There is a Z380 evaluation board, but it's expensive. Look for part number Z8038000ZCO, around $500. There is also a Z80382 board, but it's even more unobtainium. That's part of my motivation, in fact, to build something myself that could become the basis for a Dev board. There's a photo of the official Zilog Z380 board at https://www.mikrocontroller.net/attachment/331910/Z80380EvalBoard.JPG

No current Dev board for Z280, either. Plasmo's Z280RC would be a good substitute for an official Dev board, and the price is reasonable from him.
 
danielbooneamerica said:
Also about Tim [Mann]. I am sure most of you are aware he wrote a emulator for TRS80. I have this and it works VERY well. A few bugs but minor. I am sure as time goes on he will refine even more. Only people like Tim, Bill & Roy have that inside intuition about big picture of TRS80 to write a good emulator. Man if Tim makes a development kit one day the possibilities. Like I was thinking if you could start more than one emulation at a time then network them together on PC in a virtual network or just other great ideas.

If you have not supported Tim with a purchase please do so and lets pray he keeps releasing more advanced emulators.
Click to expand...

You're referring to xtrs. I agree with you that it's great software. I maintain the Debian package for it and have made some minor contributions over the past 20+ years.

Unfortunately Tim is not currently (visibly) active with xtrs. He merged a bunch of changes (most to the man pages) from me a couple of years ago but there have not been any commits since 2018.

My inference is that he has big goals for an xtrs 5.0 (the current version is 4.9d), such as a GTK+ interface and Exatron Stringy Floppy emulation, but just hasn't yet been able to get those goals to completion.

Myself, I think there's no crime in busting into double digits for a minor version number; I'd like to see a 4.10. :D

I've written what I call the "World's Dumbest Profiler" for the program counter and stack pointer, and once I've got it wired up to zbx (xtrs's internal monitor/debugger) I may find the energy to shove it into a proper Debian package release.

Anyway, you can catch up on xtrs as Tim left it at its GitHub repository. Some of the "unreleased" changes since 4.9d have been in the Debian package for years (because they came from me), but none of the actually cool stuff.

I would find Model II support tremendously exciting, personally.

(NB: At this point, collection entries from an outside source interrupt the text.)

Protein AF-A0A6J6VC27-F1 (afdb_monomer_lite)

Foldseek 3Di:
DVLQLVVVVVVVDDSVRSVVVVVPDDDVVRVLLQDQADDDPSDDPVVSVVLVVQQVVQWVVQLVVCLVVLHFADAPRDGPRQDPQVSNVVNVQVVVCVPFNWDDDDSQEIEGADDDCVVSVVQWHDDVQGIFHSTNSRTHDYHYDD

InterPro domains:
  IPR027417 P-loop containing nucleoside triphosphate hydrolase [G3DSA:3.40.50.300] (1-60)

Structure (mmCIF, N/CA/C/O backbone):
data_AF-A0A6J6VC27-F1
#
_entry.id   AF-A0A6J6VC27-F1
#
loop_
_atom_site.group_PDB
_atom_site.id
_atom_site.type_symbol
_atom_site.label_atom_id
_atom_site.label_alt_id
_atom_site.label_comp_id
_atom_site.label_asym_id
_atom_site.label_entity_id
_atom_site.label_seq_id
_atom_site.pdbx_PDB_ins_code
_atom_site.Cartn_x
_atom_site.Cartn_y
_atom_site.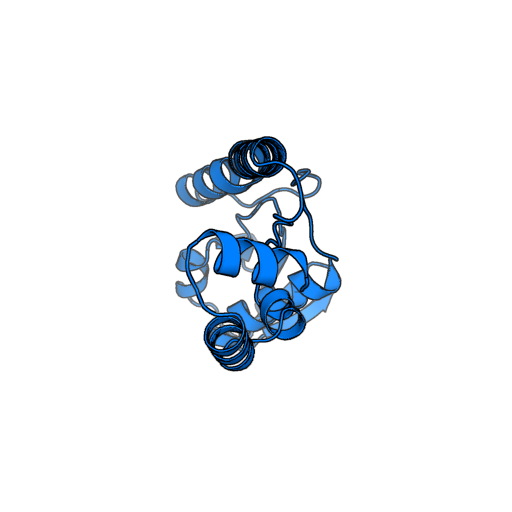Cartn_z
_atom_site.occupancy
_atom_site.B_iso_or_equiv
_atom_site.auth_seq_id
_atom_site.auth_comp_id
_atom_site.auth_asym_id
_atom_site.auth_atom_id
_atom_site.pdbx_PDB_model_num
ATOM 1 N N . MET A 1 1 ? -9.192 4.343 22.966 1.00 58.16 1 MET A N 1
ATOM 2 C CA . MET A 1 1 ? -9.599 3.174 23.790 1.00 58.16 1 MET A CA 1
ATOM 3 C C . MET A 1 1 ? -11.011 3.345 24.358 1.00 58.16 1 MET A C 1
ATOM 5 O O . MET A 1 1 ? -11.839 2.466 24.155 1.00 58.16 1 MET A O 1
ATOM 9 N N . GLU A 1 2 ? -11.300 4.473 25.015 1.00 60.56 2 GLU A N 1
ATOM 10 C CA . GLU A 1 2 ? -12.562 4.731 25.734 1.00 60.56 2 GLU A CA 1
ATOM 11 C C . GLU A 1 2 ? -13.819 4.663 24.843 1.00 60.56 2 GLU A C 1
ATOM 13 O O . GLU A 1 2 ? -14.763 3.943 25.165 1.00 60.56 2 GLU A O 1
ATOM 18 N N . ASN A 1 3 ? -13.773 5.248 23.640 1.00 73.31 3 ASN A N 1
ATOM 19 C CA . ASN A 1 3 ? -14.873 5.176 22.665 1.00 73.31 3 ASN A CA 1
ATOM 20 C C . ASN A 1 3 ? -15.215 3.746 22.216 1.00 73.31 3 ASN A C 1
ATOM 22 O O . ASN A 1 3 ? -16.372 3.429 21.934 1.00 73.31 3 ASN A O 1
ATOM 26 N N . ARG A 1 4 ? -14.218 2.855 22.135 1.00 80.88 4 ARG A N 1
ATOM 27 C CA . ARG A 1 4 ? -14.419 1.479 21.660 1.00 80.88 4 ARG A CA 1
ATOM 28 C C . ARG A 1 4 ? -15.168 0.636 22.688 1.00 80.88 4 ARG A C 1
ATOM 30 O O . ARG A 1 4 ? -16.063 -0.113 22.305 1.00 80.88 4 ARG A O 1
ATOM 37 N N . LEU A 1 5 ? -14.820 0.788 23.966 1.00 83.75 5 LEU A N 1
ATOM 38 C CA . LEU A 1 5 ? -15.483 0.099 25.071 1.00 83.75 5 LEU A CA 1
ATOM 39 C C . LEU A 1 5 ? -16.940 0.564 25.193 1.00 83.75 5 LEU A C 1
ATOM 41 O O . LEU A 1 5 ? -17.851 -0.256 25.103 1.00 83.75 5 LEU A O 1
ATOM 45 N N . GLN A 1 6 ? -17.161 1.883 25.228 1.00 83.06 6 GLN A N 1
ATOM 46 C CA . GLN A 1 6 ? -18.502 2.474 25.298 1.00 83.06 6 GLN A CA 1
ATOM 47 C C . GLN A 1 6 ? -19.410 2.028 24.139 1.00 83.06 6 GLN A C 1
ATOM 49 O O . GLN A 1 6 ? -20.596 1.761 24.333 1.00 83.06 6 GLN A O 1
ATOM 54 N N . ARG A 1 7 ? -18.883 1.921 22.908 1.00 84.12 7 ARG A N 1
ATOM 55 C CA . ARG A 1 7 ? -19.666 1.442 21.751 1.00 84.12 7 ARG A CA 1
ATOM 56 C C . ARG A 1 7 ? -20.008 -0.047 21.840 1.00 84.12 7 ARG A C 1
ATOM 58 O O . ARG A 1 7 ? -21.057 -0.437 21.335 1.00 84.12 7 ARG A O 1
ATOM 65 N N . LEU A 1 8 ? -19.151 -0.874 22.440 1.00 87.50 8 LEU A N 1
ATOM 66 C CA . LEU A 1 8 ? -19.433 -2.298 22.657 1.00 87.50 8 LEU A CA 1
ATOM 67 C C . LEU A 1 8 ? -20.487 -2.498 23.750 1.00 87.50 8 LEU A C 1
ATOM 69 O O . LEU A 1 8 ? -21.403 -3.296 23.561 1.00 87.50 8 LEU A O 1
ATOM 73 N N . GLU A 1 9 ? -20.413 -1.722 24.828 1.00 86.75 9 GLU A N 1
ATOM 74 C CA . GLU A 1 9 ? -21.417 -1.722 25.897 1.00 86.75 9 GLU A CA 1
ATOM 75 C C . GLU A 1 9 ? -22.794 -1.298 25.377 1.00 86.75 9 GLU A C 1
ATOM 77 O O . GLU A 1 9 ? -23.779 -2.007 25.579 1.00 86.75 9 GLU A O 1
ATOM 82 N N . LYS A 1 10 ? -22.867 -0.221 24.578 1.00 86.38 10 LYS A N 1
ATOM 83 C CA . LYS A 1 10 ? -24.110 0.201 23.898 1.00 86.38 10 LYS A CA 1
ATOM 84 C C . LYS A 1 10 ? -24.696 -0.862 22.959 1.00 86.38 10 LYS A C 1
ATOM 86 O O . LYS A 1 10 ? -25.877 -0.800 22.638 1.00 86.38 10 LYS A O 1
ATOM 91 N N . ARG A 1 11 ? -23.887 -1.826 22.506 1.00 88.50 11 ARG A N 1
ATOM 92 C CA . ARG A 1 11 ? -24.309 -2.965 21.670 1.00 88.50 11 ARG A CA 1
ATOM 93 C C . ARG A 1 11 ? -24.665 -4.210 22.497 1.00 88.50 11 ARG A C 1
ATOM 95 O O . ARG A 1 11 ? -24.849 -5.277 21.919 1.00 88.50 11 ARG A O 1
ATOM 102 N N . GLY A 1 12 ? -24.763 -4.083 23.822 1.00 89.31 12 GLY A N 1
ATOM 103 C CA . GLY A 1 12 ? -25.193 -5.148 24.731 1.00 89.31 12 GLY A CA 1
ATOM 104 C C . GLY A 1 12 ? -24.071 -6.060 25.229 1.00 89.31 12 GLY A C 1
ATOM 105 O O . GLY A 1 12 ? -24.355 -7.146 25.730 1.00 89.31 12 GLY A O 1
ATOM 106 N N . LEU A 1 13 ? -22.801 -5.664 25.086 1.00 89.38 13 LEU A N 1
ATOM 107 C CA . LEU A 1 13 ? -21.673 -6.441 25.600 1.00 89.38 13 LEU A CA 1
ATOM 108 C C . LEU A 1 13 ? -21.331 -6.015 27.034 1.00 89.38 13 LEU A C 1
ATOM 110 O O . LEU A 1 13 ? -21.187 -4.822 27.284 1.00 89.38 13 LEU A O 1
ATOM 114 N N . SER A 1 14 ? -21.158 -6.964 27.964 1.00 90.31 14 SER A N 1
ATOM 115 C CA . SER A 1 14 ? -20.724 -6.600 29.321 1.00 90.31 14 SER A CA 1
ATOM 116 C C . SER A 1 14 ? -19.319 -5.970 29.295 1.00 90.31 14 SER A C 1
ATOM 118 O O . SER A 1 14 ? -18.506 -6.345 28.435 1.00 90.31 14 SER A O 1
ATOM 120 N N . PRO A 1 15 ? -19.000 -5.052 30.226 1.00 86.38 15 PRO A N 1
ATOM 121 C CA . PRO A 1 15 ? -17.687 -4.410 30.295 1.00 86.38 15 PRO A CA 1
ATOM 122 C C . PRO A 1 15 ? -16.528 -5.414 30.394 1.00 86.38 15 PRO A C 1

https://github.com/TimothyPMann/xtrs/
 
@danielbooneamerica, you wrote that your model 5 should have colour, if the colour capabilities were compatible with the coco, even using a 6809 for drawing, it might be possible to merge trs 80 model 4 and coco software.
 
danielbooneamerica said:
All over internet I see a wide range of discussion of what a Model 5 should have if it were to be built, what Radio Shack thought next model should have and what users would like to have.

Now here we are all these years later and we have no replacement TRS80 computer nor do we even have an agreed upon design.

All that being said i thought i would start a wish list.

* Note this is a hardware list only. We can assume drivers to support hardware would be developed also.

eZ80 CPU running @50Mhz executing code with 0 wait states.
Serial port.
SPI port.
VGA.
keyboard.
lots of RAM.
FLASH BOOT & DISK.
*Very important* TRS80 style bank memory & lots of it, think big people.

....this is a start.
Click to expand...

As result of this discussion, I have come to agree the eZ80, due to its I/O addresses being fixed for on chip peripherals, would always be in conflict for model iii. Model 4 using TRS/LSDOS could be made to work using behaved software.
 
mnbvcxz said:
@danielbooneamerica, you wrote that your model 5 should have colour, if the colour capabilities were compatible with the coco, even using a 6809 for drawing, it might be possible to merge trs 80 model 4 and coco software.
Click to expand...

I know nothing about coco but if this idea works i am all about adding as many goups as possible to using this board.

I guess you are saying use coco as video processor and when wanted run coco software also?
 
danielbooneamerica said:
I know nothing about coco but if this idea works i am all about adding as many goups as possible to using this board.

I guess you are saying use coco as video processor and when wanted run coco software also?
Click to expand...
Yes, exactly.
The hitachi version of the 6809 runs faster and has additional instructions.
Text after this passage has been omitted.